[Saved data entries]
==================================================
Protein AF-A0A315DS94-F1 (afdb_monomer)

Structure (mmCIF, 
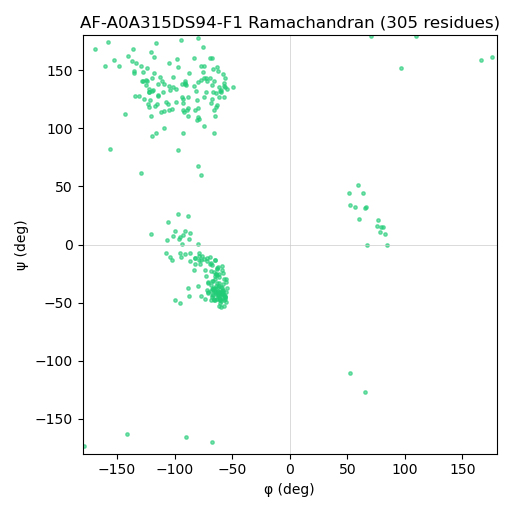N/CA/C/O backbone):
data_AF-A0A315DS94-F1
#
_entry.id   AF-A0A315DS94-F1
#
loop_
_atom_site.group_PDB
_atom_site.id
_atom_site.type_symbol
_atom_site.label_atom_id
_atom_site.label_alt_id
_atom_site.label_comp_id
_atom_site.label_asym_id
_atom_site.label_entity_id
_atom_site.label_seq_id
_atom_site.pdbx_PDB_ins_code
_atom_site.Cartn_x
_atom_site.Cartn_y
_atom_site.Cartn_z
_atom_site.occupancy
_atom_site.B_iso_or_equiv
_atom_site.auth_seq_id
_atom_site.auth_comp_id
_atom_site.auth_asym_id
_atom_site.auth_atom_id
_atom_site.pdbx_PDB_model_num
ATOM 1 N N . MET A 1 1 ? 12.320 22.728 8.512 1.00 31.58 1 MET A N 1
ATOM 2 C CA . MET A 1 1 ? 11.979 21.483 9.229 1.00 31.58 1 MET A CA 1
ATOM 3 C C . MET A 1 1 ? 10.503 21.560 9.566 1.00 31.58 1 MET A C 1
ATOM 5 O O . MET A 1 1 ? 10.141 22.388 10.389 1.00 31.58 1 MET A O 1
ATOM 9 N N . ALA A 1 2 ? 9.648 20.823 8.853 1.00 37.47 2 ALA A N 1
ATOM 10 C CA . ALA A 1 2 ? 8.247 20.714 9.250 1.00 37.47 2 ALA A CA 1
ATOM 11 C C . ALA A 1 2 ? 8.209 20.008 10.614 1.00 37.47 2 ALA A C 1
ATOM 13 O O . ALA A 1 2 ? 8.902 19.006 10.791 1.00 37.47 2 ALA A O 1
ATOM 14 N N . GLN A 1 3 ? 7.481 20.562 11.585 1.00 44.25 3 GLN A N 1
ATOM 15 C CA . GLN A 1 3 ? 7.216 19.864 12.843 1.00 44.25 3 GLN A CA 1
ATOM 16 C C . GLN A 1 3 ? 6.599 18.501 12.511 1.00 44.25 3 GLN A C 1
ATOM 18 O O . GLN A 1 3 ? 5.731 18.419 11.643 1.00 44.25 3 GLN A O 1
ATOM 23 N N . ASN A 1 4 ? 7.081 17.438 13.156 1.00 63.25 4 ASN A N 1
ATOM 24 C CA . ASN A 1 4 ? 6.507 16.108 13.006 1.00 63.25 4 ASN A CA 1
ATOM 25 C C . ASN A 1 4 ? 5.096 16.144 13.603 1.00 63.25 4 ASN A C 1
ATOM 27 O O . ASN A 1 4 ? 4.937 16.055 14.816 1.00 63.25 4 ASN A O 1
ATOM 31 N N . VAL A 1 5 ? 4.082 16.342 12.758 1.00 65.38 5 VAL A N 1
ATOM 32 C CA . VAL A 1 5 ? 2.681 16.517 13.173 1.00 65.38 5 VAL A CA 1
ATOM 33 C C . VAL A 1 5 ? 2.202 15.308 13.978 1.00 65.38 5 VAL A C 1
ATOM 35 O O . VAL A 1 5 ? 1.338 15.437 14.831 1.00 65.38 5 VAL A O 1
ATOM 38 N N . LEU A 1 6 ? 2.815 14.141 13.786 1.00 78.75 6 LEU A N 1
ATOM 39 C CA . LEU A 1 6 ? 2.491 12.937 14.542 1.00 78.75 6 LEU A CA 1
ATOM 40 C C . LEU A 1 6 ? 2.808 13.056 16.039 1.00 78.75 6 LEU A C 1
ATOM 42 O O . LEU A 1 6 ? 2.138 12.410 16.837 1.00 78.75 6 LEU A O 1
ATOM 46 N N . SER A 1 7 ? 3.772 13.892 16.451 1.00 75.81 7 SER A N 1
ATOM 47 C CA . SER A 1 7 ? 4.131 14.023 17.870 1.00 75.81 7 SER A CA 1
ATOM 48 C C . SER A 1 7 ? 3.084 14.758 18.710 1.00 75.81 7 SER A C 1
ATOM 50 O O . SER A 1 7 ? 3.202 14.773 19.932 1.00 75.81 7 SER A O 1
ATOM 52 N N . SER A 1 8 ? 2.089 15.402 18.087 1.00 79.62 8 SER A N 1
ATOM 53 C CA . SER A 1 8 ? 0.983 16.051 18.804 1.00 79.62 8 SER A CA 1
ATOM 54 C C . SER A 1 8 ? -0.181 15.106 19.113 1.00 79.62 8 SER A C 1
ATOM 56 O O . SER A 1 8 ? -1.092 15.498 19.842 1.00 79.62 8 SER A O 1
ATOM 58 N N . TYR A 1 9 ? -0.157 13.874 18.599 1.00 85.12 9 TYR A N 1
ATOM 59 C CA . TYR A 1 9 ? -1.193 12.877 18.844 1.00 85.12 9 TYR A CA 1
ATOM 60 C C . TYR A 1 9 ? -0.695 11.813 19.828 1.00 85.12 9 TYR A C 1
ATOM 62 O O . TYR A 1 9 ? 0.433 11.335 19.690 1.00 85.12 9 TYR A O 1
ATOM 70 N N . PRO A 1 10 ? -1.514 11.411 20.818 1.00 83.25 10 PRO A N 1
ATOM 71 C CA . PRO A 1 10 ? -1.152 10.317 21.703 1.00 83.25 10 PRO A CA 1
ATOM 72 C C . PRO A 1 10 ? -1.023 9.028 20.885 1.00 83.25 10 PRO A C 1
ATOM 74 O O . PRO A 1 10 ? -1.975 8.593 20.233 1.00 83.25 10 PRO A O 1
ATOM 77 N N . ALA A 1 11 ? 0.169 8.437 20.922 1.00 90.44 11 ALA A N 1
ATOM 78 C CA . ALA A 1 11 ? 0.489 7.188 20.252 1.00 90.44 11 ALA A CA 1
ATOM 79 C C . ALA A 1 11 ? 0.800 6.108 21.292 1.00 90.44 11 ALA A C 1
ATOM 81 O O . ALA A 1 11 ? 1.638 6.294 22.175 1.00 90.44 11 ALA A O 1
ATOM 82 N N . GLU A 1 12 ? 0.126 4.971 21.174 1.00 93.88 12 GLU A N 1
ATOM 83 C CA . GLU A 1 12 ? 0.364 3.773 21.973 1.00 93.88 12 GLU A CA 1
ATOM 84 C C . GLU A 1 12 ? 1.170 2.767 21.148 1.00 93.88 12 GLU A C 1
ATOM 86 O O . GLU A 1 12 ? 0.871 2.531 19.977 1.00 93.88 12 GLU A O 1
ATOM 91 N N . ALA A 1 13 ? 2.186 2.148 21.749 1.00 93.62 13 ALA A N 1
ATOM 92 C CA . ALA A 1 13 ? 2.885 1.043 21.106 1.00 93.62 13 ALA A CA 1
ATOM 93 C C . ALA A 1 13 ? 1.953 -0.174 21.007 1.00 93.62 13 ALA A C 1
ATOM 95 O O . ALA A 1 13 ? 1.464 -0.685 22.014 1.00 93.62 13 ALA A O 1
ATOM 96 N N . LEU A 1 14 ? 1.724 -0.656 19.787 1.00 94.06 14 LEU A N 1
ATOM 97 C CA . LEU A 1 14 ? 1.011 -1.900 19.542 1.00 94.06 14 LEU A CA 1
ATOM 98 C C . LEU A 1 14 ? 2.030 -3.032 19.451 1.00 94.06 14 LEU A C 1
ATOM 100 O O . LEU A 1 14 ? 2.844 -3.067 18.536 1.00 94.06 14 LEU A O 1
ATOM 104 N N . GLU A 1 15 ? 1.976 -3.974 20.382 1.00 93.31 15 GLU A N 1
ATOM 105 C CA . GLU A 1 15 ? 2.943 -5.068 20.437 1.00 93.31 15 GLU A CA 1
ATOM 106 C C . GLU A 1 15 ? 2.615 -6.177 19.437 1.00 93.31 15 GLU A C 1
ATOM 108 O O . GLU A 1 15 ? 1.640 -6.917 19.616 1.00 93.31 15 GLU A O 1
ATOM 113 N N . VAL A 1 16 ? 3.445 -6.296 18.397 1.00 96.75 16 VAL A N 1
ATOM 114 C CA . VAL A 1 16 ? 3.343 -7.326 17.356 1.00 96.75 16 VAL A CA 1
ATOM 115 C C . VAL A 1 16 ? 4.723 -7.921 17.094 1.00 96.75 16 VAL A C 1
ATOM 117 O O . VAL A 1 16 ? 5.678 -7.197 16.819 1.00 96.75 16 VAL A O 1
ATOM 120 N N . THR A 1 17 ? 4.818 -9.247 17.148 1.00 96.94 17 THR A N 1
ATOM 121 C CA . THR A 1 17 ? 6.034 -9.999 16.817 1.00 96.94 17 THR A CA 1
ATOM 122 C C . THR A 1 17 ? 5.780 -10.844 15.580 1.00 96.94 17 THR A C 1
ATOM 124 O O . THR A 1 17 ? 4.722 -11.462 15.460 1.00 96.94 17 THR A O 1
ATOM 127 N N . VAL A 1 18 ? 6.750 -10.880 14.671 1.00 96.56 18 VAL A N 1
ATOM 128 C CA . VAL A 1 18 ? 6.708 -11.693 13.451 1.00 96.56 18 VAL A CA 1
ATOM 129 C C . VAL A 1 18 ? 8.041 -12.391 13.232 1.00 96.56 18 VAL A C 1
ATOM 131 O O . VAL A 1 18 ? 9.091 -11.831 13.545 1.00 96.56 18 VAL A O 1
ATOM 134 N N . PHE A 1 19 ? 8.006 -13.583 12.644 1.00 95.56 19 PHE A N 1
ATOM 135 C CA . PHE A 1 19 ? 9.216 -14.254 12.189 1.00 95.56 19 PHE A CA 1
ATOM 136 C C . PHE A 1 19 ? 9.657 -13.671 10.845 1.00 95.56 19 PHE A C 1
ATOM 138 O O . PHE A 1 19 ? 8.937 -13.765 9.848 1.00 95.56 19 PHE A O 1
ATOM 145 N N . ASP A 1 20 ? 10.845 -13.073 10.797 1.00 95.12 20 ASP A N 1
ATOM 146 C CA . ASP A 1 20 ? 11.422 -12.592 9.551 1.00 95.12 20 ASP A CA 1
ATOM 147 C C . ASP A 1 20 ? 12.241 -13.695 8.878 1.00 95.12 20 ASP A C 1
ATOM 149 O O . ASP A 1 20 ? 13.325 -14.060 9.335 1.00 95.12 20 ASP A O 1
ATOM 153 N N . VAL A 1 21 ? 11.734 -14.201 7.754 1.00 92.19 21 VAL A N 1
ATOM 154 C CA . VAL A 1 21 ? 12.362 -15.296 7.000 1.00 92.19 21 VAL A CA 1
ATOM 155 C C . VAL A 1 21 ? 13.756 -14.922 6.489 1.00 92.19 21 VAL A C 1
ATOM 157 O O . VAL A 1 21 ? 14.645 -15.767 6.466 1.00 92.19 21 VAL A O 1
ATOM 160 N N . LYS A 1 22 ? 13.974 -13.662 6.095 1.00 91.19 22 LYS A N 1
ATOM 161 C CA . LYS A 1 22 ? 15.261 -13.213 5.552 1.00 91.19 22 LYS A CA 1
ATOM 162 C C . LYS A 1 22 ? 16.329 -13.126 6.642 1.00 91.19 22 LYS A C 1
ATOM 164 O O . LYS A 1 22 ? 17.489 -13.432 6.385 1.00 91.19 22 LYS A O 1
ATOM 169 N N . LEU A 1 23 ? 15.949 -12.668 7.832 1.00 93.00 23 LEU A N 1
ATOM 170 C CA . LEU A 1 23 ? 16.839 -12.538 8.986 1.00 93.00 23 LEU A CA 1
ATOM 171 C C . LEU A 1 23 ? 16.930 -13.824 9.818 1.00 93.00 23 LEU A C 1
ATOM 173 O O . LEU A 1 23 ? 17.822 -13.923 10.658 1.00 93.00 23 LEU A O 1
==================================================
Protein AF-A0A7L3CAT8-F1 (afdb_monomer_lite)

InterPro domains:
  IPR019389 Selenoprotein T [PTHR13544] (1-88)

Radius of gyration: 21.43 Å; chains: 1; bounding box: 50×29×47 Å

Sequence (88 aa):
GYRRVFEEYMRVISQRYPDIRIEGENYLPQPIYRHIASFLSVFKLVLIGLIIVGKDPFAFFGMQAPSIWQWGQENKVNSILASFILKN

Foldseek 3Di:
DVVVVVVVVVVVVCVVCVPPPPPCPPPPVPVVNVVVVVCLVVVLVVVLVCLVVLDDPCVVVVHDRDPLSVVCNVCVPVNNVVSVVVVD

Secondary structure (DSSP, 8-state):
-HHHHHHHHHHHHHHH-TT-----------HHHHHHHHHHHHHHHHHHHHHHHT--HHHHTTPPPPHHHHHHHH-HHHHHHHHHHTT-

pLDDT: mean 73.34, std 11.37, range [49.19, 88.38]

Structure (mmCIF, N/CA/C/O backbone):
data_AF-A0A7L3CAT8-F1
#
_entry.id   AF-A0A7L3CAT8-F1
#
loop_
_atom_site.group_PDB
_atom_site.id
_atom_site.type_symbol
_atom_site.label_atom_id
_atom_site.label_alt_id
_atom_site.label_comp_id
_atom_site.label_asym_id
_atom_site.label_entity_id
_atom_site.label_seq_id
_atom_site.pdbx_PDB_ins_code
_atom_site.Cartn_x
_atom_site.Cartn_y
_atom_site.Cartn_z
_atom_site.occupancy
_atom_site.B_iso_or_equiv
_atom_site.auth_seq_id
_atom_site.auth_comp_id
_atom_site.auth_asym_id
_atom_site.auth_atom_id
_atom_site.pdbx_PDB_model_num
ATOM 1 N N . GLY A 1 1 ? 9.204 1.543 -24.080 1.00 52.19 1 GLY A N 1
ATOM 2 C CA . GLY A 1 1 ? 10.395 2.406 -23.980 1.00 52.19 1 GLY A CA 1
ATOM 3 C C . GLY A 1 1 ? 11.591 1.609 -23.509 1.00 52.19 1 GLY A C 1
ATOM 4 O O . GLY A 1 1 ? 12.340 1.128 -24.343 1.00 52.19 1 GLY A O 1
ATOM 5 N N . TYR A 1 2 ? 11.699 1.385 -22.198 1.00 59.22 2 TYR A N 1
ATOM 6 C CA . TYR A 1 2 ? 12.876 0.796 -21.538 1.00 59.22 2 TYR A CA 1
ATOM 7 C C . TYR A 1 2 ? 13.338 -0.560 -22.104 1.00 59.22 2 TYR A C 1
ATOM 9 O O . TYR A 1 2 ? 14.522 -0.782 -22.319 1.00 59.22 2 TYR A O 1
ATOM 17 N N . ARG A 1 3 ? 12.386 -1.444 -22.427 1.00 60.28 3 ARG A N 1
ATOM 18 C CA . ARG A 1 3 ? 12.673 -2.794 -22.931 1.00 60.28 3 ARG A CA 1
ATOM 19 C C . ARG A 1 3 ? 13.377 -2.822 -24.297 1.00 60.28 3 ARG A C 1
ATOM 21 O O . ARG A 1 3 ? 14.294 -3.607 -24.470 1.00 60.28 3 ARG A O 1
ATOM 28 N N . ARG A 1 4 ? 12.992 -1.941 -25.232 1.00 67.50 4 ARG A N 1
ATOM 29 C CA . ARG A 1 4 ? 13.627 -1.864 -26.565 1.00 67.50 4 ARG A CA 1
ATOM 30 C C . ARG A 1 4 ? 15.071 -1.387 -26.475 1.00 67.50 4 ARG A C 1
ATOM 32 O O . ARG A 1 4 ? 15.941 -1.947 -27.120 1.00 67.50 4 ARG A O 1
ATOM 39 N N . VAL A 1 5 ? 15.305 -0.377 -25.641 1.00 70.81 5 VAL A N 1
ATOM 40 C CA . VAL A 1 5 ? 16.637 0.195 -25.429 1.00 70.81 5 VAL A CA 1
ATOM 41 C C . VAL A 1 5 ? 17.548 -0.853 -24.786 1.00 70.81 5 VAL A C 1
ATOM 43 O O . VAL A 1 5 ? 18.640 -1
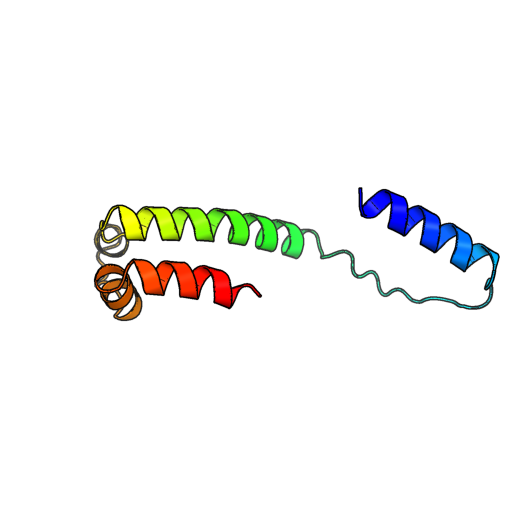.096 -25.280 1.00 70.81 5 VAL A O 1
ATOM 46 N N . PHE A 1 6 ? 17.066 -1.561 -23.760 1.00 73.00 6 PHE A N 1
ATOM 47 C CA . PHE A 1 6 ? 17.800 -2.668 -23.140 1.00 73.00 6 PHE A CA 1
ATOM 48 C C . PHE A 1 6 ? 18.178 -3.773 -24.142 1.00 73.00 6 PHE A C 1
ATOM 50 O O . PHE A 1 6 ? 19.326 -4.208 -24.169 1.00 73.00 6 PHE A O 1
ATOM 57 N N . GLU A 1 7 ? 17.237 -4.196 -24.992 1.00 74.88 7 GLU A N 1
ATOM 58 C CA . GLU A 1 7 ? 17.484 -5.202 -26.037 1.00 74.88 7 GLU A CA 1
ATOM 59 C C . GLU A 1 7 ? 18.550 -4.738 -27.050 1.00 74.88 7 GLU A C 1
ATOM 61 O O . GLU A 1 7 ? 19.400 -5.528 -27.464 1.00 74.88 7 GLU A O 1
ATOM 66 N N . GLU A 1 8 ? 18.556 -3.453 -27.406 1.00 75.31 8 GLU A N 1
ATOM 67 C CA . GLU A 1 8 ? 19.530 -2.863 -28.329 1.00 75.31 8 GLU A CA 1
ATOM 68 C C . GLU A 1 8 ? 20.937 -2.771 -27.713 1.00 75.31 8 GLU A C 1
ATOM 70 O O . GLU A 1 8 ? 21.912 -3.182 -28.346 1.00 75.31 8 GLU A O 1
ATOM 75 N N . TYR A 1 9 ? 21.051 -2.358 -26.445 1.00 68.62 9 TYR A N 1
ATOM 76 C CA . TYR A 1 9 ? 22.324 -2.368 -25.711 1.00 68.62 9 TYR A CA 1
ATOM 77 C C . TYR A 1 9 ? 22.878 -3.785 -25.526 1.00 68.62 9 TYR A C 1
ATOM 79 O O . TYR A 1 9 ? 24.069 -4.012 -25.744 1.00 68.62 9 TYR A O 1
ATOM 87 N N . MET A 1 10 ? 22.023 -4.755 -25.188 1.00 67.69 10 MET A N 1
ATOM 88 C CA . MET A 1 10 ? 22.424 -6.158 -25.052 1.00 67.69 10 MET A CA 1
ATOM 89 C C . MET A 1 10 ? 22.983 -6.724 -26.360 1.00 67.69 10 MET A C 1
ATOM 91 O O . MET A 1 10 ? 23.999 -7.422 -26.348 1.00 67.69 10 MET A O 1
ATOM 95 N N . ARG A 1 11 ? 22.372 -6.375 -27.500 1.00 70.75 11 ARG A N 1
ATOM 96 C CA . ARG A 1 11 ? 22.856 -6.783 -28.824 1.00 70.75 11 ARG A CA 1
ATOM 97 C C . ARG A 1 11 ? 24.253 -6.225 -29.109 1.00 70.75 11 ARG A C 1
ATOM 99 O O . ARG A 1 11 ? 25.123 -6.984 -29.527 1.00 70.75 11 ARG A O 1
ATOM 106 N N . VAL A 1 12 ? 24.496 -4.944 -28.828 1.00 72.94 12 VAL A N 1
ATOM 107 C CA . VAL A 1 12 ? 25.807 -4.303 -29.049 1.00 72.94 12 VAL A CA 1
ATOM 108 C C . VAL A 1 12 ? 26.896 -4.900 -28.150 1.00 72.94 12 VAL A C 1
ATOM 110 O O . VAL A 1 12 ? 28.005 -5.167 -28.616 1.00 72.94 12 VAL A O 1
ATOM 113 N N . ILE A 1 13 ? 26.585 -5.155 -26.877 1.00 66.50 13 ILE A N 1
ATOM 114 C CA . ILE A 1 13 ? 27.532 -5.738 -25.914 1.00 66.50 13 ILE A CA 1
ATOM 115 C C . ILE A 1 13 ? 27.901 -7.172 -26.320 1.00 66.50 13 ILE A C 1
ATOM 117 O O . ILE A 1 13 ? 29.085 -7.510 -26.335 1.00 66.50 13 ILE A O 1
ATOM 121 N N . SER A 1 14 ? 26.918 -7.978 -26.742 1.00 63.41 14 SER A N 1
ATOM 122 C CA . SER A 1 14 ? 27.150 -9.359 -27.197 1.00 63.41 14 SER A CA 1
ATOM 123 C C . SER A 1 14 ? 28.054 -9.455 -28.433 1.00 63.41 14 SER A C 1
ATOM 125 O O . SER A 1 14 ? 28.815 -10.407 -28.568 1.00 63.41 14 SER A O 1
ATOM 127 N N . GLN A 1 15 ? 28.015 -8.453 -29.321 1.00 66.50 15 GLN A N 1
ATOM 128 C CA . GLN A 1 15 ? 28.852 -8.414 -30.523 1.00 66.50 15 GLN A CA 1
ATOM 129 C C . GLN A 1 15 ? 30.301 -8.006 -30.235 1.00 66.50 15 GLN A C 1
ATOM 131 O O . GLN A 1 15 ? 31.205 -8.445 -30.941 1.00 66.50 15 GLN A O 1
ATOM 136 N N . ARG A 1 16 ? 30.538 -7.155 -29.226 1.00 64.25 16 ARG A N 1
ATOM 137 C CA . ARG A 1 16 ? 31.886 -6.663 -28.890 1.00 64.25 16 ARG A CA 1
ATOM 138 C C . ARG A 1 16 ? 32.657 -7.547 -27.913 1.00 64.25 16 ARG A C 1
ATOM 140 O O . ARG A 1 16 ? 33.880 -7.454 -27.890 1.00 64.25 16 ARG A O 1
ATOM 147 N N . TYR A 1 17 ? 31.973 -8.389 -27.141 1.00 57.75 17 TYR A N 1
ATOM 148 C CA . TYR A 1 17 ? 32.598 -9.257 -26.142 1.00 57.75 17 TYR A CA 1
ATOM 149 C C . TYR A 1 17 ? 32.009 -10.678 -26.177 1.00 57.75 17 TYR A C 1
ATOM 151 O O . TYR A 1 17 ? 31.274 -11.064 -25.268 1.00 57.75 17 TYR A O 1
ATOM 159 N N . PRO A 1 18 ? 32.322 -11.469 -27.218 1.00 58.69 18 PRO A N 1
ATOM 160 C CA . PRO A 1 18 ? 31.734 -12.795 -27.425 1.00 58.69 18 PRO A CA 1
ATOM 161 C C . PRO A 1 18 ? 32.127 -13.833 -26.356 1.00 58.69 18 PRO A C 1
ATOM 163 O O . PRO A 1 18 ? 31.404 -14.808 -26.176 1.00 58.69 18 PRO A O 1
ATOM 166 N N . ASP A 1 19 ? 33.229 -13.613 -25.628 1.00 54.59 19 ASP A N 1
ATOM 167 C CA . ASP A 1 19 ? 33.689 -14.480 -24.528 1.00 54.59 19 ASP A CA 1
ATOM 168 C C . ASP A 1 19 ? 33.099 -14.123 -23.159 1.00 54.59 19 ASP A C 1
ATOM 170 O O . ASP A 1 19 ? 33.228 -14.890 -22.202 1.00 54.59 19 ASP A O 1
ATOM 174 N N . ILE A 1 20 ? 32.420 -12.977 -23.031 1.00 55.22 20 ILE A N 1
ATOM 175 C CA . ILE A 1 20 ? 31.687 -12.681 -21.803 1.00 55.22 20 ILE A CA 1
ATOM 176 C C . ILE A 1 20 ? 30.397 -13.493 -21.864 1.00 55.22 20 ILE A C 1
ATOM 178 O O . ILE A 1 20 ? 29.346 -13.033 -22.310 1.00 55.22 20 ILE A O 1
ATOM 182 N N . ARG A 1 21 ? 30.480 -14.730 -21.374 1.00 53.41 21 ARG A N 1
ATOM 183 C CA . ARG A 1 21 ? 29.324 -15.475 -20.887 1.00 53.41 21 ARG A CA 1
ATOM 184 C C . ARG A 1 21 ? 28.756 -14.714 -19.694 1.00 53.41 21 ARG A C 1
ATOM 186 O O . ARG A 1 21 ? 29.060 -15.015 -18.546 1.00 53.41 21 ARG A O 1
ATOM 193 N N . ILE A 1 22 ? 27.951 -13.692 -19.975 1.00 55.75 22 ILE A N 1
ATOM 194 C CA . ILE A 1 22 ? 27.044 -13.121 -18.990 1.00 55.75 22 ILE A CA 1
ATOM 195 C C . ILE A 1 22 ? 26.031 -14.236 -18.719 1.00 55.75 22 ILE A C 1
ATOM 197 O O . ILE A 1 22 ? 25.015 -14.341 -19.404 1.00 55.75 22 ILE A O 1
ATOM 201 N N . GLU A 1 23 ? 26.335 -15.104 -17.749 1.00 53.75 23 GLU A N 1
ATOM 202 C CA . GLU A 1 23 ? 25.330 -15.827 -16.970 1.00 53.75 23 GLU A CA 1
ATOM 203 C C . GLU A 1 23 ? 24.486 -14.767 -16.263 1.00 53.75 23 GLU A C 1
==================================================
▸ Work task: The lines to copy are those in the records above containing the word "mmCIF".

▸ Response for this exercise:
Structure (mmCIF, 
Structure (mmCIF, N/CA/C/O backbone):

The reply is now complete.